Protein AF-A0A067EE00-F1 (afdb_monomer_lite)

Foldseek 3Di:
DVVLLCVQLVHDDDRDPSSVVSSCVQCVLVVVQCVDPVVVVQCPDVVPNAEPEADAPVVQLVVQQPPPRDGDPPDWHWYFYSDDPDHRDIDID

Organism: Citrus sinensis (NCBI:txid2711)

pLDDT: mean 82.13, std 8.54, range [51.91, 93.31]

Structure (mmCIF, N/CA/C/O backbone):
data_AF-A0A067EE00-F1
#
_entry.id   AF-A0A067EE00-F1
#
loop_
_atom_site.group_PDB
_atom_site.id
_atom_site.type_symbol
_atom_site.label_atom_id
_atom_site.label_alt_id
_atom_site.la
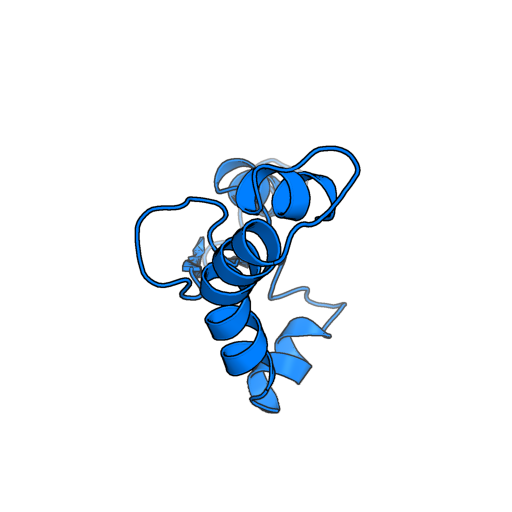bel_comp_id
_atom_site.label_asym_id
_atom_site.label_entity_id
_atom_site.label_seq_id
_atom_site.pdbx_PDB_ins_code
_atom_site.Cartn_x
_atom_site.Cartn_y
_atom_site.Cartn_z
_atom_site.occupancy
_atom_site.B_iso_or_equiv
_atom_site.auth_seq_id
_atom_site.auth_comp_id
_atom_site.auth_asym_id
_atom_site.auth_atom_id
_atom_site.pdbx_PDB_model_num
ATOM 1 N N . ASP A 1 1 ? 6.181 -4.516 7.051 1.00 78.56 1 ASP A N 1
ATOM 2 C CA . ASP A 1 1 ? 4.842 -3.881 7.123 1.00 78.56 1 ASP A CA 1
ATOM 3 C C . ASP A 1 1 ? 4.194 -3.855 8.504 1.00 78.56 1 ASP A C 1
ATOM 5 O O . ASP A 1 1 ? 3.755 -2.790 8.913 1.00 78.56 1 ASP A O 1
ATOM 9 N N . PHE A 1 2 ? 4.132 -4.954 9.266 1.00 80.62 2 PHE A N 1
ATOM 10 C CA . PHE A 1 2 ? 3.399 -4.965 10.548 1.00 80.62 2 PHE A CA 1
ATOM 11 C C . PHE A 1 2 ? 3.904 -3.944 11.593 1.00 80.62 2 PHE A C 1
ATOM 13 O O . PHE A 1 2 ? 3.105 -3.244 12.211 1.00 80.62 2 PHE A O 1
ATOM 20 N N . GLU A 1 3 ? 5.223 -3.789 11.737 1.00 83.38 3 GLU A N 1
ATOM 21 C CA . GLU A 1 3 ? 5.837 -2.774 12.616 1.00 83.38 3 GLU A CA 1
ATOM 22 C C . GLU A 1 3 ? 5.495 -1.333 12.195 1.00 83.38 3 GLU A C 1
ATOM 24 O O . GLU A 1 3 ? 5.251 -0.468 13.038 1.00 83.38 3 GLU A O 1
ATOM 29 N N . LEU A 1 4 ? 5.395 -1.072 10.887 1.00 82.88 4 LEU A N 1
ATOM 30 C CA . LEU A 1 4 ? 4.943 0.221 10.377 1.00 82.88 4 LEU A CA 1
ATOM 31 C C . LEU A 1 4 ? 3.482 0.477 10.767 1.00 82.88 4 LEU A C 1
ATOM 33 O O . LEU A 1 4 ? 3.162 1.558 11.258 1.00 82.88 4 LEU A O 1
ATOM 37 N N . LEU A 1 5 ? 2.605 -0.515 10.588 1.00 84.44 5 LEU A N 1
ATOM 38 C CA . LEU A 1 5 ? 1.193 -0.400 10.959 1.00 84.44 5 LEU A CA 1
ATOM 39 C C . LEU A 1 5 ? 1.034 -0.159 12.467 1.00 84.44 5 LEU A C 1
ATOM 41 O O . LEU A 1 5 ? 0.266 0.718 12.856 1.00 84.44 5 LEU A O 1
ATOM 45 N N . ARG A 1 6 ? 1.819 -0.840 13.315 1.00 84.81 6 ARG A N 1
ATOM 46 C CA . ARG A 1 6 ? 1.886 -0.565 14.765 1.00 84.81 6 ARG A CA 1
ATOM 47 C C . ARG A 1 6 ? 2.306 0.871 15.064 1.00 84.81 6 ARG A C 1
ATOM 49 O O . ARG A 1 6 ? 1.658 1.555 15.859 1.00 84.81 6 ARG A O 1
ATOM 56 N N . ARG A 1 7 ? 3.357 1.355 14.397 1.00 84.56 7 ARG A N 1
ATOM 57 C CA . ARG A 1 7 ? 3.845 2.733 14.544 1.00 84.56 7 ARG A CA 1
ATOM 58 C C . ARG A 1 7 ? 2.789 3.764 14.135 1.00 84.56 7 ARG A C 1
ATOM 60 O O . ARG A 1 7 ? 2.648 4.778 14.815 1.00 84.56 7 ARG A O 1
ATOM 67 N N . ILE A 1 8 ? 2.049 3.518 13.054 1.00 82.62 8 ILE A N 1
ATOM 68 C CA . ILE A 1 8 ? 0.974 4.404 12.574 1.00 82.62 8 ILE A CA 1
ATOM 69 C C . ILE A 1 8 ? -0.220 4.385 13.532 1.00 82.62 8 ILE A C 1
ATOM 71 O O . ILE A 1 8 ? -0.726 5.449 13.892 1.00 82.62 8 ILE A O 1
ATOM 75 N N . ALA A 1 9 ? -0.631 3.195 13.974 1.00 84.88 9 ALA A N 1
ATOM 76 C CA . ALA A 1 9 ? -1.706 3.008 14.944 1.00 84.88 9 ALA A CA 1
ATOM 77 C C . ALA A 1 9 ? -1.367 3.597 16.326 1.00 84.88 9 ALA A C 1
ATOM 79 O O . ALA A 1 9 ? -2.270 3.877 17.111 1.00 84.88 9 ALA A O 1
ATOM 80 N N . GLY A 1 10 ? -0.079 3.806 16.627 1.00 84.44 10 GLY A N 1
ATOM 81 C CA . GLY A 1 10 ? 0.383 4.327 17.913 1.00 84.44 10 GLY A CA 1
ATOM 82 C C . GLY A 1 10 ? 0.207 3.330 19.060 1.00 84.44 10 GLY A C 1
ATOM 83 O O . GLY A 1 10 ? 0.112 3.738 20.215 1.00 84.44 10 GLY A O 1
ATOM 84 N N . CYS A 1 11 ? 0.146 2.032 18.753 1.00 80.75 11 CYS A N 1
ATOM 85 C CA . CYS A 1 11 ? -0.097 0.964 19.718 1.00 80.75 11 CYS A CA 1
ATOM 86 C C . CYS A 1 11 ? 1.037 -0.069 19.716 1.00 80.75 11 CYS A C 1
ATOM 88 O O . CYS A 1 11 ? 1.675 -0.300 18.690 1.00 80.75 11 CYS A O 1
ATOM 90 N N . ARG A 1 12 ? 1.264 -0.720 20.863 1.00 75.81 12 ARG A N 1
ATOM 91 C CA . ARG A 1 12 ? 2.228 -1.826 20.989 1.00 75.81 12 ARG A CA 1
ATOM 92 C C . ARG A 1 12 ? 1.537 -3.175 20.787 1.00 75.81 12 ARG A C 1
ATOM 94 O O . ARG A 1 12 ? 1.651 -3.770 19.717 1.00 75.81 12 ARG A O 1
ATOM 101 N N . ASP A 1 13 ? 0.756 -3.592 21.781 1.00 77.88 13 ASP A N 1
ATOM 102 C CA . ASP A 1 13 ? 0.229 -4.961 21.842 1.00 77.88 13 ASP A CA 1
ATOM 103 C C . ASP A 1 13 ? -1.282 -5.047 21.605 1.00 77.88 13 ASP A C 1
ATOM 105 O O . ASP A 1 13 ? -1.750 -5.999 20.987 1.00 77.88 13 ASP A O 1
ATOM 109 N N . PHE A 1 14 ? -2.042 -4.028 22.022 1.00 80.25 14 PHE A N 1
ATOM 110 C CA . PHE A 1 14 ? -3.501 -4.002 21.892 1.00 80.25 14 PHE A CA 1
ATOM 111 C C . PHE A 1 14 ? -3.978 -2.832 21.031 1.00 80.25 14 PHE A C 1
ATOM 113 O O . PHE A 1 14 ? -3.552 -1.686 21.202 1.00 80.25 14 PHE A O 1
ATOM 120 N N . LEU A 1 15 ? -4.901 -3.129 20.118 1.00 84.12 15 LEU A N 1
ATOM 121 C CA . LEU A 1 15 ? -5.520 -2.155 19.230 1.00 84.12 15 LEU A CA 1
ATOM 122 C C . LEU A 1 15 ? -6.867 -1.714 19.821 1.00 84.12 15 LEU A C 1
ATOM 124 O O . LEU A 1 15 ? -7.858 -2.432 19.728 1.00 84.12 15 LEU A O 1
ATOM 128 N N . ALA A 1 16 ? -6.901 -0.538 20.444 1.00 89.38 16 ALA A N 1
ATOM 129 C CA . ALA A 1 16 ? -8.157 0.113 20.809 1.00 89.38 16 ALA A CA 1
ATOM 130 C C . ALA A 1 16 ? -8.869 0.655 19.557 1.00 89.38 16 ALA A C 1
ATOM 132 O O . ALA A 1 16 ? -8.231 0.873 18.523 1.00 89.38 16 ALA A O 1
ATOM 133 N N . GLN A 1 17 ? -10.169 0.941 19.667 1.00 89.56 17 GLN A N 1
ATOM 134 C CA . GLN A 1 17 ? -10.963 1.507 18.570 1.00 89.56 17 GLN A CA 1
ATOM 135 C C . GLN A 1 17 ? -10.318 2.772 17.979 1.00 89.56 17 GLN A C 1
ATOM 137 O O . GLN A 1 17 ? -10.133 2.859 16.770 1.00 89.56 17 GLN A O 1
ATOM 142 N N . GLU A 1 18 ? -9.877 3.709 18.819 1.00 87.69 18 GLU A N 1
ATOM 143 C CA . GLU A 1 18 ? -9.234 4.949 18.360 1.00 87.69 18 GLU A CA 1
ATOM 144 C C . GLU A 1 18 ? -7.931 4.703 17.579 1.00 87.69 18 GLU A C 1
ATOM 146 O O . GLU A 1 18 ? -7.585 5.449 16.660 1.00 87.69 18 GLU A O 1
ATOM 151 N N . ASN A 1 19 ? -7.187 3.652 17.939 1.00 88.00 19 ASN A N 1
ATOM 152 C CA . ASN A 1 19 ? -5.958 3.266 17.244 1.00 88.00 19 ASN A CA 1
ATOM 153 C C . ASN A 1 19 ? -6.289 2.634 15.888 1.00 88.00 19 ASN A C 1
ATOM 155 O O . ASN A 1 19 ? -5.609 2.911 14.899 1.00 88.00 19 ASN A O 1
ATOM 159 N N . PHE A 1 20 ? -7.358 1.831 15.832 1.00 88.88 20 PHE A N 1
ATOM 160 C CA . PHE A 1 20 ? -7.879 1.289 14.582 1.00 88.88 20 PHE A CA 1
ATOM 161 C C . PHE A 1 20 ? -8.356 2.400 13.646 1.00 88.88 20 PHE A C 1
ATOM 163 O O . PHE A 1 20 ? -7.990 2.389 12.480 1.00 88.88 20 PHE A O 1
ATOM 170 N N . GLU A 1 21 ? -9.104 3.390 14.133 1.00 88.69 21 GLU A N 1
ATOM 171 C CA . GLU A 1 21 ? -9.587 4.504 13.308 1.00 88.69 21 GLU A CA 1
ATOM 172 C C . GLU A 1 21 ? -8.429 5.321 12.715 1.00 88.69 21 GLU A C 1
ATOM 174 O O . GLU A 1 21 ? -8.438 5.636 11.523 1.00 88.69 21 GLU A O 1
ATOM 179 N N . LYS A 1 22 ? -7.382 5.595 13.507 1.00 85.50 22 LYS A N 1
ATOM 180 C CA . LYS A 1 22 ? -6.150 6.248 13.026 1.00 85.50 22 LYS A CA 1
ATOM 181 C C . LYS A 1 22 ? -5.445 5.420 11.954 1.00 85.50 22 LYS A C 1
ATOM 183 O O . LYS A 1 22 ? -5.050 5.962 10.921 1.00 85.50 22 LYS A O 1
ATOM 188 N N . LEU A 1 23 ? -5.303 4.116 12.189 1.00 87.69 23 LEU A N 1
ATOM 189 C CA . LEU A 1 23 ? -4.708 3.189 11.232 1.00 87.69 23 LEU A CA 1
ATOM 190 C C . LEU A 1 23 ? -5.526 3.124 9.939 1.00 87.69 23 LEU A C 1
ATOM 192 O O . LEU A 1 23 ? -4.971 3.219 8.847 1.00 87.69 23 LEU A O 1
ATOM 196 N N . TRP A 1 24 ? -6.844 2.990 10.060 1.00 88.06 24 TRP A N 1
ATOM 197 C CA . TRP A 1 24 ? -7.763 2.844 8.942 1.00 88.06 24 TRP A CA 1
ATOM 198 C C . TRP A 1 24 ? -7.849 4.116 8.106 1.00 88.06 24 TRP A C 1
ATOM 200 O O . TRP A 1 24 ? -7.811 4.033 6.886 1.00 88.06 24 TRP A O 1
ATOM 210 N N . CYS A 1 25 ? -7.861 5.297 8.728 1.00 86.25 25 CYS A N 1
ATOM 211 C CA . CYS A 1 25 ? -7.806 6.573 8.013 1.00 86.25 25 CYS A CA 1
ATOM 212 C C . CYS A 1 25 ? -6.555 6.679 7.120 1.00 86.25 25 CYS A C 1
ATOM 214 O O . CYS A 1 25 ? -6.620 7.199 6.006 1.00 86.25 25 CYS A O 1
ATOM 216 N N . TRP A 1 26 ? -5.425 6.125 7.573 1.00 85.50 26 TRP A N 1
ATOM 217 C CA . TRP A 1 26 ? -4.191 6.077 6.789 1.00 85.50 26 TRP A CA 1
ATOM 218 C C . TRP A 1 26 ? -4.182 4.966 5.724 1.00 85.50 26 TRP A C 1
ATOM 220 O O . TRP A 1 26 ? -3.696 5.186 4.611 1.00 85.50 26 TRP A O 1
ATOM 230 N N . LEU A 1 27 ? -4.719 3.784 6.049 1.00 87.44 27 LEU A N 1
ATOM 231 C CA . LEU A 1 27 ? -4.677 2.588 5.201 1.00 87.44 27 LEU A CA 1
ATOM 232 C C . LEU A 1 27 ? -5.768 2.575 4.123 1.00 87.44 27 LEU A C 1
ATOM 234 O O . LEU A 1 27 ? -5.555 2.051 3.032 1.00 87.44 27 LEU A O 1
ATOM 238 N N . TYR A 1 28 ? -6.935 3.152 4.402 1.00 89.00 28 TYR A N 1
ATOM 239 C CA . TYR A 1 28 ? -8.092 3.118 3.512 1.00 89.00 28 TYR A CA 1
ATOM 240 C C . TYR A 1 28 ? -7.791 3.633 2.096 1.00 89.00 28 TYR A C 1
ATOM 242 O O . TYR A 1 28 ? -8.156 2.943 1.147 1.00 89.00 28 TYR A O 1
ATOM 250 N N . PRO A 1 29 ? -7.078 4.760 1.886 1.00 87.75 29 PRO A N 1
ATOM 251 C CA . PRO A 1 29 ? -6.734 5.204 0.535 1.00 87.75 29 PRO A CA 1
ATOM 252 C C . PRO A 1 29 ? -5.882 4.187 -0.240 1.00 87.75 29 PRO A C 1
ATOM 254 O O . PRO A 1 29 ? -6.021 4.070 -1.457 1.00 87.75 29 PRO A O 1
ATOM 257 N N . VAL A 1 30 ? -5.037 3.418 0.454 1.00 87.06 30 VAL A N 1
ATOM 258 C CA . VAL A 1 30 ? -4.222 2.348 -0.143 1.00 87.06 30 VAL A CA 1
ATOM 259 C C . VAL A 1 30 ? -5.111 1.187 -0.559 1.00 87.06 30 VAL A C 1
ATOM 261 O O . VAL A 1 30 ? -5.074 0.773 -1.714 1.00 87.06 30 VAL A O 1
ATOM 264 N N . ALA A 1 31 ? -5.957 0.709 0.356 1.00 89.25 31 ALA A N 1
ATOM 265 C CA . ALA A 1 31 ? -6.912 -0.359 0.076 1.00 89.25 31 ALA A CA 1
ATOM 266 C C . ALA A 1 31 ? -7.856 0.022 -1.077 1.00 89.25 31 ALA A C 1
ATOM 268 O O . ALA A 1 31 ? -8.099 -0.779 -1.976 1.00 89.25 31 ALA A O 1
ATOM 269 N N . PHE A 1 32 ? -8.321 1.272 -1.097 1.00 90.06 32 PHE A N 1
ATOM 270 C CA . PHE A 1 32 ? -9.137 1.824 -2.171 1.00 90.06 32 PHE A CA 1
ATOM 271 C C . PHE A 1 32 ? -8.374 1.869 -3.501 1.00 90.06 32 PHE A C 1
ATOM 273 O O . PHE A 1 32 ? -8.897 1.434 -4.521 1.00 90.06 32 PHE A O 1
ATOM 280 N N . THR A 1 33 ? -7.115 2.307 -3.503 1.00 88.81 33 THR A N 1
ATOM 281 C CA . THR A 1 33 ? -6.265 2.300 -4.708 1.00 88.81 33 THR A CA 1
ATOM 282 C C . THR A 1 33 ? -6.065 0.879 -5.249 1.00 88.81 33 THR A C 1
ATOM 284 O O . THR A 1 33 ? -6.199 0.650 -6.449 1.00 88.81 33 THR A O 1
ATOM 287 N N . LEU A 1 34 ? -5.824 -0.095 -4.365 1.00 89.00 34 LEU A N 1
ATOM 288 C CA . LEU A 1 34 ? -5.673 -1.512 -4.713 1.00 89.00 34 LEU A CA 1
ATOM 289 C C . LEU A 1 34 ? -6.990 -2.200 -5.108 1.00 89.00 34 LEU A C 1
ATOM 291 O O . LEU A 1 34 ? -6.948 
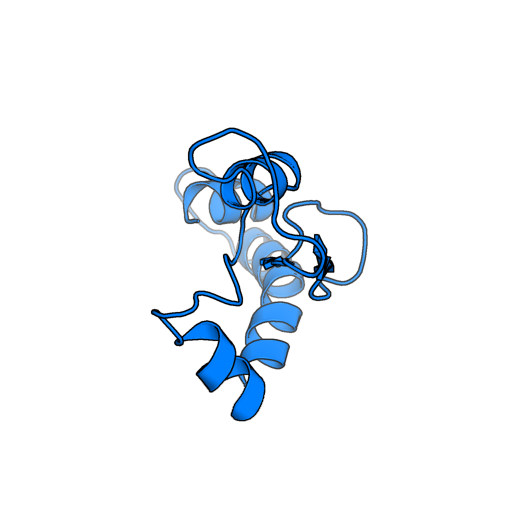-3.284 -5.682 1.00 89.00 34 LEU A O 1
ATOM 295 N N . SER A 1 35 ? -8.150 -1.599 -4.826 1.00 91.44 35 SER A N 1
ATOM 296 C CA . SER A 1 35 ? -9.446 -2.125 -5.285 1.00 91.44 35 SER A CA 1
ATOM 297 C C . SER A 1 35 ? -9.621 -2.014 -6.803 1.00 91.44 35 SER A C 1
ATOM 299 O O . SER A 1 35 ? -10.433 -2.725 -7.387 1.00 91.44 35 SER A O 1
ATOM 301 N N . SER A 1 36 ? -8.824 -1.161 -7.453 1.00 93.31 36 SER A N 1
ATOM 302 C CA . SER A 1 36 ? -8.757 -1.069 -8.904 1.00 93.31 36 SER A CA 1
ATOM 303 C C . SER A 1 36 ? -8.049 -2.287 -9.506 1.00 93.31 36 SER A C 1
ATOM 305 O O . SER A 1 36 ? -6.886 -2.553 -9.199 1.00 93.31 36 SER A O 1
ATOM 307 N N . ASP A 1 37 ? -8.718 -2.994 -10.421 1.00 92.62 37 ASP A N 1
ATOM 308 C CA . ASP A 1 37 ? -8.217 -4.239 -11.022 1.00 92.62 37 ASP A CA 1
ATOM 309 C C . ASP A 1 37 ? -6.837 -4.107 -11.672 1.00 92.62 37 ASP A C 1
ATOM 311 O O . ASP A 1 37 ? -5.991 -4.993 -11.534 1.00 92.62 37 ASP A O 1
ATOM 315 N N . TRP A 1 38 ? -6.591 -3.014 -12.396 1.00 90.31 38 TRP A N 1
ATOM 316 C CA . TRP A 1 38 ? -5.314 -2.812 -13.078 1.00 90.31 38 TRP A CA 1
ATOM 317 C C . TRP A 1 38 ? -4.188 -2.536 -12.081 1.00 90.31 38 TRP A C 1
ATOM 319 O O . TRP A 1 38 ? -3.116 -3.118 -12.208 1.00 90.31 38 TRP A O 1
ATOM 329 N N . ILE A 1 39 ? -4.452 -1.744 -11.037 1.00 89.12 39 ILE A N 1
ATOM 330 C CA . ILE A 1 39 ? -3.492 -1.508 -9.954 1.00 89.12 39 ILE A CA 1
ATOM 331 C C . ILE A 1 39 ? -3.202 -2.807 -9.205 1.00 89.12 39 ILE A C 1
ATOM 333 O O . ILE A 1 39 ? -2.045 -3.100 -8.927 1.00 89.12 39 ILE A O 1
ATOM 337 N N . ASN A 1 40 ? -4.226 -3.599 -8.885 1.00 91.06 40 ASN A N 1
ATOM 338 C CA . ASN A 1 40 ? -4.065 -4.862 -8.169 1.00 91.06 40 ASN A CA 1
ATOM 339 C C . ASN A 1 40 ? -3.211 -5.854 -8.970 1.00 91.06 40 ASN A C 1
ATOM 341 O O . ASN A 1 40 ? -2.330 -6.512 -8.420 1.00 91.06 40 ASN A O 1
ATOM 345 N N . LYS A 1 41 ? -3.419 -5.927 -10.291 1.00 91.38 41 LYS A N 1
ATOM 346 C CA . LYS A 1 41 ? -2.562 -6.716 -11.188 1.00 91.38 41 LYS A CA 1
ATOM 347 C C . LYS A 1 41 ? -1.116 -6.222 -11.157 1.00 91.38 41 LYS A C 1
ATOM 349 O O . LYS A 1 41 ? -0.214 -7.040 -11.013 1.00 91.38 41 LYS A O 1
ATOM 354 N N . THR A 1 42 ? -0.900 -4.908 -11.221 1.00 88.94 42 THR A N 1
ATOM 355 C CA . THR A 1 42 ? 0.438 -4.304 -11.129 1.00 88.94 42 THR A CA 1
ATOM 356 C C . THR A 1 42 ? 1.099 -4.572 -9.773 1.00 88.94 42 THR A C 1
ATOM 358 O O . THR A 1 42 ? 2.274 -4.923 -9.731 1.00 88.94 42 THR A O 1
ATOM 361 N N . TRP A 1 43 ? 0.345 -4.489 -8.674 1.00 87.88 43 TRP A N 1
ATOM 362 C CA . TRP A 1 43 ? 0.795 -4.808 -7.315 1.00 87.88 43 TRP A CA 1
ATOM 363 C C . TRP A 1 43 ? 1.211 -6.273 -7.160 1.00 87.88 43 TRP A C 1
ATOM 365 O O . TRP A 1 43 ? 2.208 -6.579 -6.517 1.00 87.88 43 TRP A O 1
ATOM 375 N N . ARG A 1 44 ? 0.442 -7.195 -7.750 1.00 88.62 44 ARG A N 1
ATOM 376 C CA . ARG A 1 44 ? 0.706 -8.641 -7.693 1.00 88.62 44 ARG A CA 1
ATOM 377 C C . ARG A 1 44 ? 1.796 -9.102 -8.661 1.00 88.62 44 ARG A C 1
ATOM 379 O O . ARG A 1 44 ? 2.173 -10.271 -8.612 1.00 88.62 44 ARG A O 1
ATOM 386 N N . SER A 1 45 ? 2.280 -8.228 -9.543 1.00 88.88 45 SER A N 1
ATOM 387 C CA . SER A 1 45 ? 3.352 -8.555 -10.480 1.00 88.88 45 SER A CA 1
ATOM 388 C C . SER A 1 45 ? 4.649 -8.831 -9.724 1.00 88.88 45 SER A C 1
ATOM 390 O O . SER A 1 45 ? 5.174 -7.963 -9.030 1.00 88.88 45 SER A O 1
ATOM 392 N N . THR A 1 46 ? 5.182 -10.041 -9.876 1.00 83.69 46 THR A N 1
ATOM 393 C CA . THR A 1 46 ? 6.459 -10.449 -9.274 1.00 83.69 46 THR A CA 1
ATOM 394 C C . THR A 1 46 ? 7.642 -10.245 -10.215 1.00 83.69 46 THR A C 1
ATOM 396 O O . THR A 1 46 ? 8.779 -10.177 -9.756 1.00 83.69 46 THR A O 1
ATOM 399 N N . SER A 1 47 ? 7.395 -10.137 -11.524 1.00 83.38 47 SER A N 1
ATOM 400 C CA . SER A 1 47 ? 8.433 -9.889 -12.520 1.00 83.38 47 SER A CA 1
ATOM 401 C C . SER A 1 47 ? 7.859 -9.182 -13.756 1.00 83.38 47 SER A C 1
ATOM 403 O O . SER A 1 47 ? 7.064 -9.782 -14.482 1.00 83.38 47 SER A O 1
ATOM 405 N N . PRO A 1 48 ? 8.253 -7.924 -14.013 1.00 79.25 48 PRO A N 1
ATOM 406 C CA . PRO A 1 48 ? 8.988 -7.039 -13.103 1.00 79.25 48 PRO A CA 1
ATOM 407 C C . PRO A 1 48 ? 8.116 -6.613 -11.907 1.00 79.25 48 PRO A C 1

....

• WHAT TO DO
Look above for the line with "ATOM 288 C CA" and the line with "ATOM 296 C CA", then restate exactly those two lines and all lines between them, with no pictures.

• ANSWER BELOW
ATOM 288 C CA . LEU A 1 34 ? -5.673 -1.512 -4.713 1.00 89.00 34 LEU A CA 1
ATOM 289 C C . LEU A 1 34 ? -6.990 -2.200 -5.108 1.00 89.00 34 LEU A C 1
ATOM 291 O O . LEU A 1 34 ? -6.948 
-3.284 -5.682 1.00 89.00 34 LEU A O 1
ATOM 295 N N . SER A 1 35 ? -8.150 -1.599 -4.826 1.00 91.44 35 SER A N 1
ATOM 296 C CA . SER A 1 35 ? -9.446 -2.125 -5.285 1.00 91.44 35 SER A CA 1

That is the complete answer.